Climate Change Will Depress Economic Growth. Well, yes, it will cost industry more to reduce carbon dioxide production. That’s bad news for coal-fired power plants, steel, cement and transportation, among many others. But it’s not a zero-sum game. More growth will be created in the Eco-Tech sector, that is, industries that clean up dirty enterprises like diesel engines or coke ovens. Ultimately, a clean-tech national policy creates jobs. For every job making solar panels, there are 8 to 10 jobs produced for workers who install them. So mandating clean energy is going to spin off capital investment and jobs on a scale we haven’t seen since the Internet boom (which is still going on by the way).
Climate Change Will Boost Economic Growth. I’m backing this horse. Once you create a market for something, capital flows to it like rain. The Obama Administration has committed$11 billion to modernize the US electrical grid. That will enable electrons generated by wind power in the Plains and solar energy from the Southwest to go to population centers. Another $8 billion in loan guarantess and tax credits are going into clean technologies. That could generate some $60 billion in investment, according the The New York Times. For every innovation in a solar cell or wind tower, jobs and opportunities are created.
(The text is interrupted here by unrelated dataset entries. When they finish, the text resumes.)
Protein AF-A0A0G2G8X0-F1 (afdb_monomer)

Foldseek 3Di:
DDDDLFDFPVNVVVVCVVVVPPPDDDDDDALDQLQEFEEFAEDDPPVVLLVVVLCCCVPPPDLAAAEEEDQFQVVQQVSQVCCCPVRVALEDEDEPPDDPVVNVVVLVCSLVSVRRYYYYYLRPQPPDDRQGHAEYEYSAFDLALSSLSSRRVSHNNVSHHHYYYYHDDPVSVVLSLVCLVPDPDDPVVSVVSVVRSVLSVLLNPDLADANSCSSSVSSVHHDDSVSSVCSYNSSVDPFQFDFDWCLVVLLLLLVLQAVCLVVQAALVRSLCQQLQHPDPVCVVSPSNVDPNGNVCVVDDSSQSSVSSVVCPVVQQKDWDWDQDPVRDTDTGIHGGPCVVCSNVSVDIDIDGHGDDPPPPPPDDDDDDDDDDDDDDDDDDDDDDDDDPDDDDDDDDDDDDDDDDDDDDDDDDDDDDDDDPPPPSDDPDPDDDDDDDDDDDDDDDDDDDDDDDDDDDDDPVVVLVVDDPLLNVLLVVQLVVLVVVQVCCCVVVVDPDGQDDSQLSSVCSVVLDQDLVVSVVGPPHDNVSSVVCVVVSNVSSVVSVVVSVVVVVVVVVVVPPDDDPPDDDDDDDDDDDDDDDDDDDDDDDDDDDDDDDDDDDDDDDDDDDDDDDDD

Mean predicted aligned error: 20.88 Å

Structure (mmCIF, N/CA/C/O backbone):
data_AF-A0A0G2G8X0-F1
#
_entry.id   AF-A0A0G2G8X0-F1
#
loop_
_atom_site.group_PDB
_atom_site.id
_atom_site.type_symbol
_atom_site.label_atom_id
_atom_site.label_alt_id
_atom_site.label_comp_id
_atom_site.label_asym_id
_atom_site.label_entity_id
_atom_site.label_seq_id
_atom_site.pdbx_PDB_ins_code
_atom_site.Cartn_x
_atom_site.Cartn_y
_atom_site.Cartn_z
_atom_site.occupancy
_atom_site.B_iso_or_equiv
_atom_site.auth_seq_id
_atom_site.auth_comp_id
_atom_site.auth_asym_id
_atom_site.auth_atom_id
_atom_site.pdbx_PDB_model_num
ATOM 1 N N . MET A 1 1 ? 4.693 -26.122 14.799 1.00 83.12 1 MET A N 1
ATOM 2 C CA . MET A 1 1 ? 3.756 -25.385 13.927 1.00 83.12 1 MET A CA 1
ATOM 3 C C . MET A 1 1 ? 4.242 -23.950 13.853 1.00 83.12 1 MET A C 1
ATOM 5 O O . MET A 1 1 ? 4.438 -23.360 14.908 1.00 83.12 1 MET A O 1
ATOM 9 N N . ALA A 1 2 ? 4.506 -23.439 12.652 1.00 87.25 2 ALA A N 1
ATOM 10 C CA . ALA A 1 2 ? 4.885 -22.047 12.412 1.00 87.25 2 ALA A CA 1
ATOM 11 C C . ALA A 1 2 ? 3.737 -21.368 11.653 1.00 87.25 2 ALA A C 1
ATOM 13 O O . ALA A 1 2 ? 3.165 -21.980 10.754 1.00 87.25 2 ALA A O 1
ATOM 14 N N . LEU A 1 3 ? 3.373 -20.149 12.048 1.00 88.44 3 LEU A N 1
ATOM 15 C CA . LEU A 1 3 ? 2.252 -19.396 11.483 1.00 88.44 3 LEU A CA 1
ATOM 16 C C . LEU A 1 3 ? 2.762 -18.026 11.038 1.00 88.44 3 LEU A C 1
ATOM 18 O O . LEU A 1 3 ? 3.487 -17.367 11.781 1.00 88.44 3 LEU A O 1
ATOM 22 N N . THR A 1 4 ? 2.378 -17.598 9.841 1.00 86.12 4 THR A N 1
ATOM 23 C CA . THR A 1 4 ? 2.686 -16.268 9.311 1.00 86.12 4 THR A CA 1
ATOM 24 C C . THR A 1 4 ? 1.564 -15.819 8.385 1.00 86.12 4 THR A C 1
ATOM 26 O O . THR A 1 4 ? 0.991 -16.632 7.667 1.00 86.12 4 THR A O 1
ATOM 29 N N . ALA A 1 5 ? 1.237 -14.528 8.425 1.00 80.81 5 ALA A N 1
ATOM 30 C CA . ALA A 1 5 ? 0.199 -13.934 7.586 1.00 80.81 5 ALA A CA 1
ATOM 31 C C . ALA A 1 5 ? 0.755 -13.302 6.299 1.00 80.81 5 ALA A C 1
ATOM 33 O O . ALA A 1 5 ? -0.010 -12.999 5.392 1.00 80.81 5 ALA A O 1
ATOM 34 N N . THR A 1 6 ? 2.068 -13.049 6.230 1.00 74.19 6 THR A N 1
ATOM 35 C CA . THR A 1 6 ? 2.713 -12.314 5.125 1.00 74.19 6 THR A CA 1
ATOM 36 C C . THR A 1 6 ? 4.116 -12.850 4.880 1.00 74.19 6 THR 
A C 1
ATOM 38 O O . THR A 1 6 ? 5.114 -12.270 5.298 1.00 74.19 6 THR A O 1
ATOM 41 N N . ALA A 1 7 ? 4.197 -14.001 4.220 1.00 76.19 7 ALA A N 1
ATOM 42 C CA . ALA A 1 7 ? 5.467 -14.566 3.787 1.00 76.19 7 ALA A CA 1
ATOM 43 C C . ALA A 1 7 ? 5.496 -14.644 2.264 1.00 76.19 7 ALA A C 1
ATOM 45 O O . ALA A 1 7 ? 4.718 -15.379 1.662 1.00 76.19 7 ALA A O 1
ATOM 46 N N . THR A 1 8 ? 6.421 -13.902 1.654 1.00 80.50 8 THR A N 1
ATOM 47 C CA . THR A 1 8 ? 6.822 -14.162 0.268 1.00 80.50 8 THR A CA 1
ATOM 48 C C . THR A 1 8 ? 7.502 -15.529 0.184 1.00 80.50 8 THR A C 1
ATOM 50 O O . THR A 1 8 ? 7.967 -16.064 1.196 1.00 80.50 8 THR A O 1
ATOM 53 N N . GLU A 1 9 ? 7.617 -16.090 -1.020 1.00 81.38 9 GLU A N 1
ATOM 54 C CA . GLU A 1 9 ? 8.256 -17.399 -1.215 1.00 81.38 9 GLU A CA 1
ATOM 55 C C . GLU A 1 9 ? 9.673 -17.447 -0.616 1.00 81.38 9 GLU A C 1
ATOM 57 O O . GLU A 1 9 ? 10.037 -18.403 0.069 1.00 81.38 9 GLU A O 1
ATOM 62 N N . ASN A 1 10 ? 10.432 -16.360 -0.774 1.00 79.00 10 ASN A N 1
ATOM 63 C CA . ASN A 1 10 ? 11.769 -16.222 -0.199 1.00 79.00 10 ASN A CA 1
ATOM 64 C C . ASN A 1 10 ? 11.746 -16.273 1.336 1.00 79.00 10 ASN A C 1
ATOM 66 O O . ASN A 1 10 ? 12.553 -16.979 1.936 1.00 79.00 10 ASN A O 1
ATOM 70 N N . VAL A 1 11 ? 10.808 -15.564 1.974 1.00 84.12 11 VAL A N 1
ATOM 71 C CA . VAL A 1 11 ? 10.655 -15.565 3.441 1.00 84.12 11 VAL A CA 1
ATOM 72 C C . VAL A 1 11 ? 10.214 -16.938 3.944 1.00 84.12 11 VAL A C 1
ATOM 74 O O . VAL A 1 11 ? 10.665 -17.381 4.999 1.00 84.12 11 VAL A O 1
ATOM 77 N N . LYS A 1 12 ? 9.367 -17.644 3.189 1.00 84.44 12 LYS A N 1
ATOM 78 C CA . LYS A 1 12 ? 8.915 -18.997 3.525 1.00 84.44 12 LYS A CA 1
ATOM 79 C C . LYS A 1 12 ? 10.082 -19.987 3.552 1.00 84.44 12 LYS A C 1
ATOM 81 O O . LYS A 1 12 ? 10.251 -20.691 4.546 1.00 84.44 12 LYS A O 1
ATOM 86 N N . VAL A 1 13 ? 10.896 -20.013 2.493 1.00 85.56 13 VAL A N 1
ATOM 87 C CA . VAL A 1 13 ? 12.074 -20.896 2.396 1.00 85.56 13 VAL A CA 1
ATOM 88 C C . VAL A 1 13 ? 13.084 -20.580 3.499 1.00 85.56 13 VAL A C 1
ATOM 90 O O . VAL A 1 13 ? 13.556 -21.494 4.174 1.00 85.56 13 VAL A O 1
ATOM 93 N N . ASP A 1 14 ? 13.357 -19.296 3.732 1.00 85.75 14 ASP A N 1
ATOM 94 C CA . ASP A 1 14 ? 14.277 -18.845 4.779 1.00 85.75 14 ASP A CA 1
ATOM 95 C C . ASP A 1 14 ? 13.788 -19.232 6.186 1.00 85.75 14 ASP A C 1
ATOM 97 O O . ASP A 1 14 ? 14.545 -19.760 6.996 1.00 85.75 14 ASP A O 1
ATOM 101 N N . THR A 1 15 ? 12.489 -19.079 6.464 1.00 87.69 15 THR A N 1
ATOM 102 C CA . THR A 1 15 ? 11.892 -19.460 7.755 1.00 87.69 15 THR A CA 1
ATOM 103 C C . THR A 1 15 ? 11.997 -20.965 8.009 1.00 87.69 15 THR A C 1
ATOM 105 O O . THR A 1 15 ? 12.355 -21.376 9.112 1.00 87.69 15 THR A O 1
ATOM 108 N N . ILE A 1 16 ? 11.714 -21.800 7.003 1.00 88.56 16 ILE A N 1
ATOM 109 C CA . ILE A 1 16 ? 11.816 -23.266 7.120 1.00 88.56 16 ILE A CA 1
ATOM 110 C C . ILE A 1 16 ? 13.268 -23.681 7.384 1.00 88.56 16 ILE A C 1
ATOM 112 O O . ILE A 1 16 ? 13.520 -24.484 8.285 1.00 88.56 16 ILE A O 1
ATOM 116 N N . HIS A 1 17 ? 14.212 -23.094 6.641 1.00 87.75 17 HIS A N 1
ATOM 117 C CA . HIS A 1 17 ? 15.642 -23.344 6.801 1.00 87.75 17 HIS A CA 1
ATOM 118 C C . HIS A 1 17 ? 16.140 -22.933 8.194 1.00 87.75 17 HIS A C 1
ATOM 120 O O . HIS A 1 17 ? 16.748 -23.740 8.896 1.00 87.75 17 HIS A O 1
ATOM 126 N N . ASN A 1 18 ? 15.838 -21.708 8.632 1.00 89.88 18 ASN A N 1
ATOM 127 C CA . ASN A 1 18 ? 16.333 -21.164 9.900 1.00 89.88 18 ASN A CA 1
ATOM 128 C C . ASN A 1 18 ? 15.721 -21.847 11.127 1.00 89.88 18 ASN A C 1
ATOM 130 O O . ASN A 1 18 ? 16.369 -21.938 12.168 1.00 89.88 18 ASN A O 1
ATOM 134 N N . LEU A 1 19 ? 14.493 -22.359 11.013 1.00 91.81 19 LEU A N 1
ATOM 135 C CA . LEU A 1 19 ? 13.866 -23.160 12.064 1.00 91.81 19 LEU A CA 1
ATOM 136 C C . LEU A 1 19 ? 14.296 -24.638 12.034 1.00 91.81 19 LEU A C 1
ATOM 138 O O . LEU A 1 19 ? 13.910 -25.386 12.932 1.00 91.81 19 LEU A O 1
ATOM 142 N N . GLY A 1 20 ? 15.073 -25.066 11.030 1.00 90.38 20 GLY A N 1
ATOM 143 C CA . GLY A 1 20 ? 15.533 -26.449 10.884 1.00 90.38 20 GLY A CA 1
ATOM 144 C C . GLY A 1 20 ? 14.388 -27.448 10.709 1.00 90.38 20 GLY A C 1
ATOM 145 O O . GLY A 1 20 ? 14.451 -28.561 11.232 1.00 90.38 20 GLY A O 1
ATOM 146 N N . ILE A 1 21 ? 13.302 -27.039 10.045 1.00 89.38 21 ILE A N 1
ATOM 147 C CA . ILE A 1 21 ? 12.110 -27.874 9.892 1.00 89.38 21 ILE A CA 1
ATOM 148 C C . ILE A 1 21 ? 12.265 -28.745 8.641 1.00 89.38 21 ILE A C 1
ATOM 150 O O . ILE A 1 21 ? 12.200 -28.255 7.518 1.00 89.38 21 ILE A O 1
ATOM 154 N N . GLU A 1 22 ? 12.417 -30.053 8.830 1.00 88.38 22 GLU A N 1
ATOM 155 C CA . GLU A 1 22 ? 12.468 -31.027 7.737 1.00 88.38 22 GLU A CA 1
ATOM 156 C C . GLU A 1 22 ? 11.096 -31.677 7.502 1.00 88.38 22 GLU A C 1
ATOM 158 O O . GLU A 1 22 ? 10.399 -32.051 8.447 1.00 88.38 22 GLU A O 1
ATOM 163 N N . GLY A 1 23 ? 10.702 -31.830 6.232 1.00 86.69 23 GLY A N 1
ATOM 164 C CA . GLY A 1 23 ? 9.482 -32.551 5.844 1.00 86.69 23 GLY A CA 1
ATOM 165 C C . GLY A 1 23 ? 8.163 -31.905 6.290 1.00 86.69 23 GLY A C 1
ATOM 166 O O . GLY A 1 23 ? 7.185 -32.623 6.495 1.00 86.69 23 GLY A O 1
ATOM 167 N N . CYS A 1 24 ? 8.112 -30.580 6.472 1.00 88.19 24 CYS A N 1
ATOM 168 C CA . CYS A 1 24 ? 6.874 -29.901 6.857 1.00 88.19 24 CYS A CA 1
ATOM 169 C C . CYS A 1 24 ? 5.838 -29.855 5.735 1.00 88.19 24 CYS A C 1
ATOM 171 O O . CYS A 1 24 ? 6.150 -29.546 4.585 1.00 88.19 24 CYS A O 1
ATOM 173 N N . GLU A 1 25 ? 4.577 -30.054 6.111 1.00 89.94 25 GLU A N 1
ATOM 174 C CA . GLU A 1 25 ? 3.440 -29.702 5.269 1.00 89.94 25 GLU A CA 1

Of course, the climate change agenda will be stuck on commitments to carbon reduction. Nobody really knows what is possible because we’ve never sat down at a table with everyone from China to Bolivia to hammer out such a massive agreement. I’m not saying it shouldn’t be done; it should be broken down into pieces.
1) Carbon should be taxed directly. The proceeds should go into Eco-Tech trust funds to build up clean technology infrastructures. Part of that money should go into re-training grants for displaced workers and into elementary and secondary education. This isn’t just about reducing global warming. We have to warm up everyone’s brains to the possibilities and rewards of reducing all of the garbage going into the air, water and earth.
2) Every nation needs a national renewable energy portfolio standard. I think Al Gore’s US goal is 20% from renewable energy by 2020. It’s ambitious, but doable if all levels of government from the Department of Energy to local school boards are required to reduce carbon dioxide production.
3) Every country needs green buildings and transportation. Most of the carbon dioxide generated comes from these two sectors. Implement green national building and zoning codes. Stop building developments away from public transportation and creating “spurbs” or sprawling urban areas only reachable by highways. Revise zoing codes for mixed-use development and higher-density housing. Start a massive campaign to convert buses, trains, ships and trucks to non-diesel engines — or at least clean up the emissions from those engines.
Climate change is good for business! Once the major commercial powers realize this, global climate change reforms will be as simple as eating a Danish pastry. Well, maybe not, but at least it will be a sweeter business proposition.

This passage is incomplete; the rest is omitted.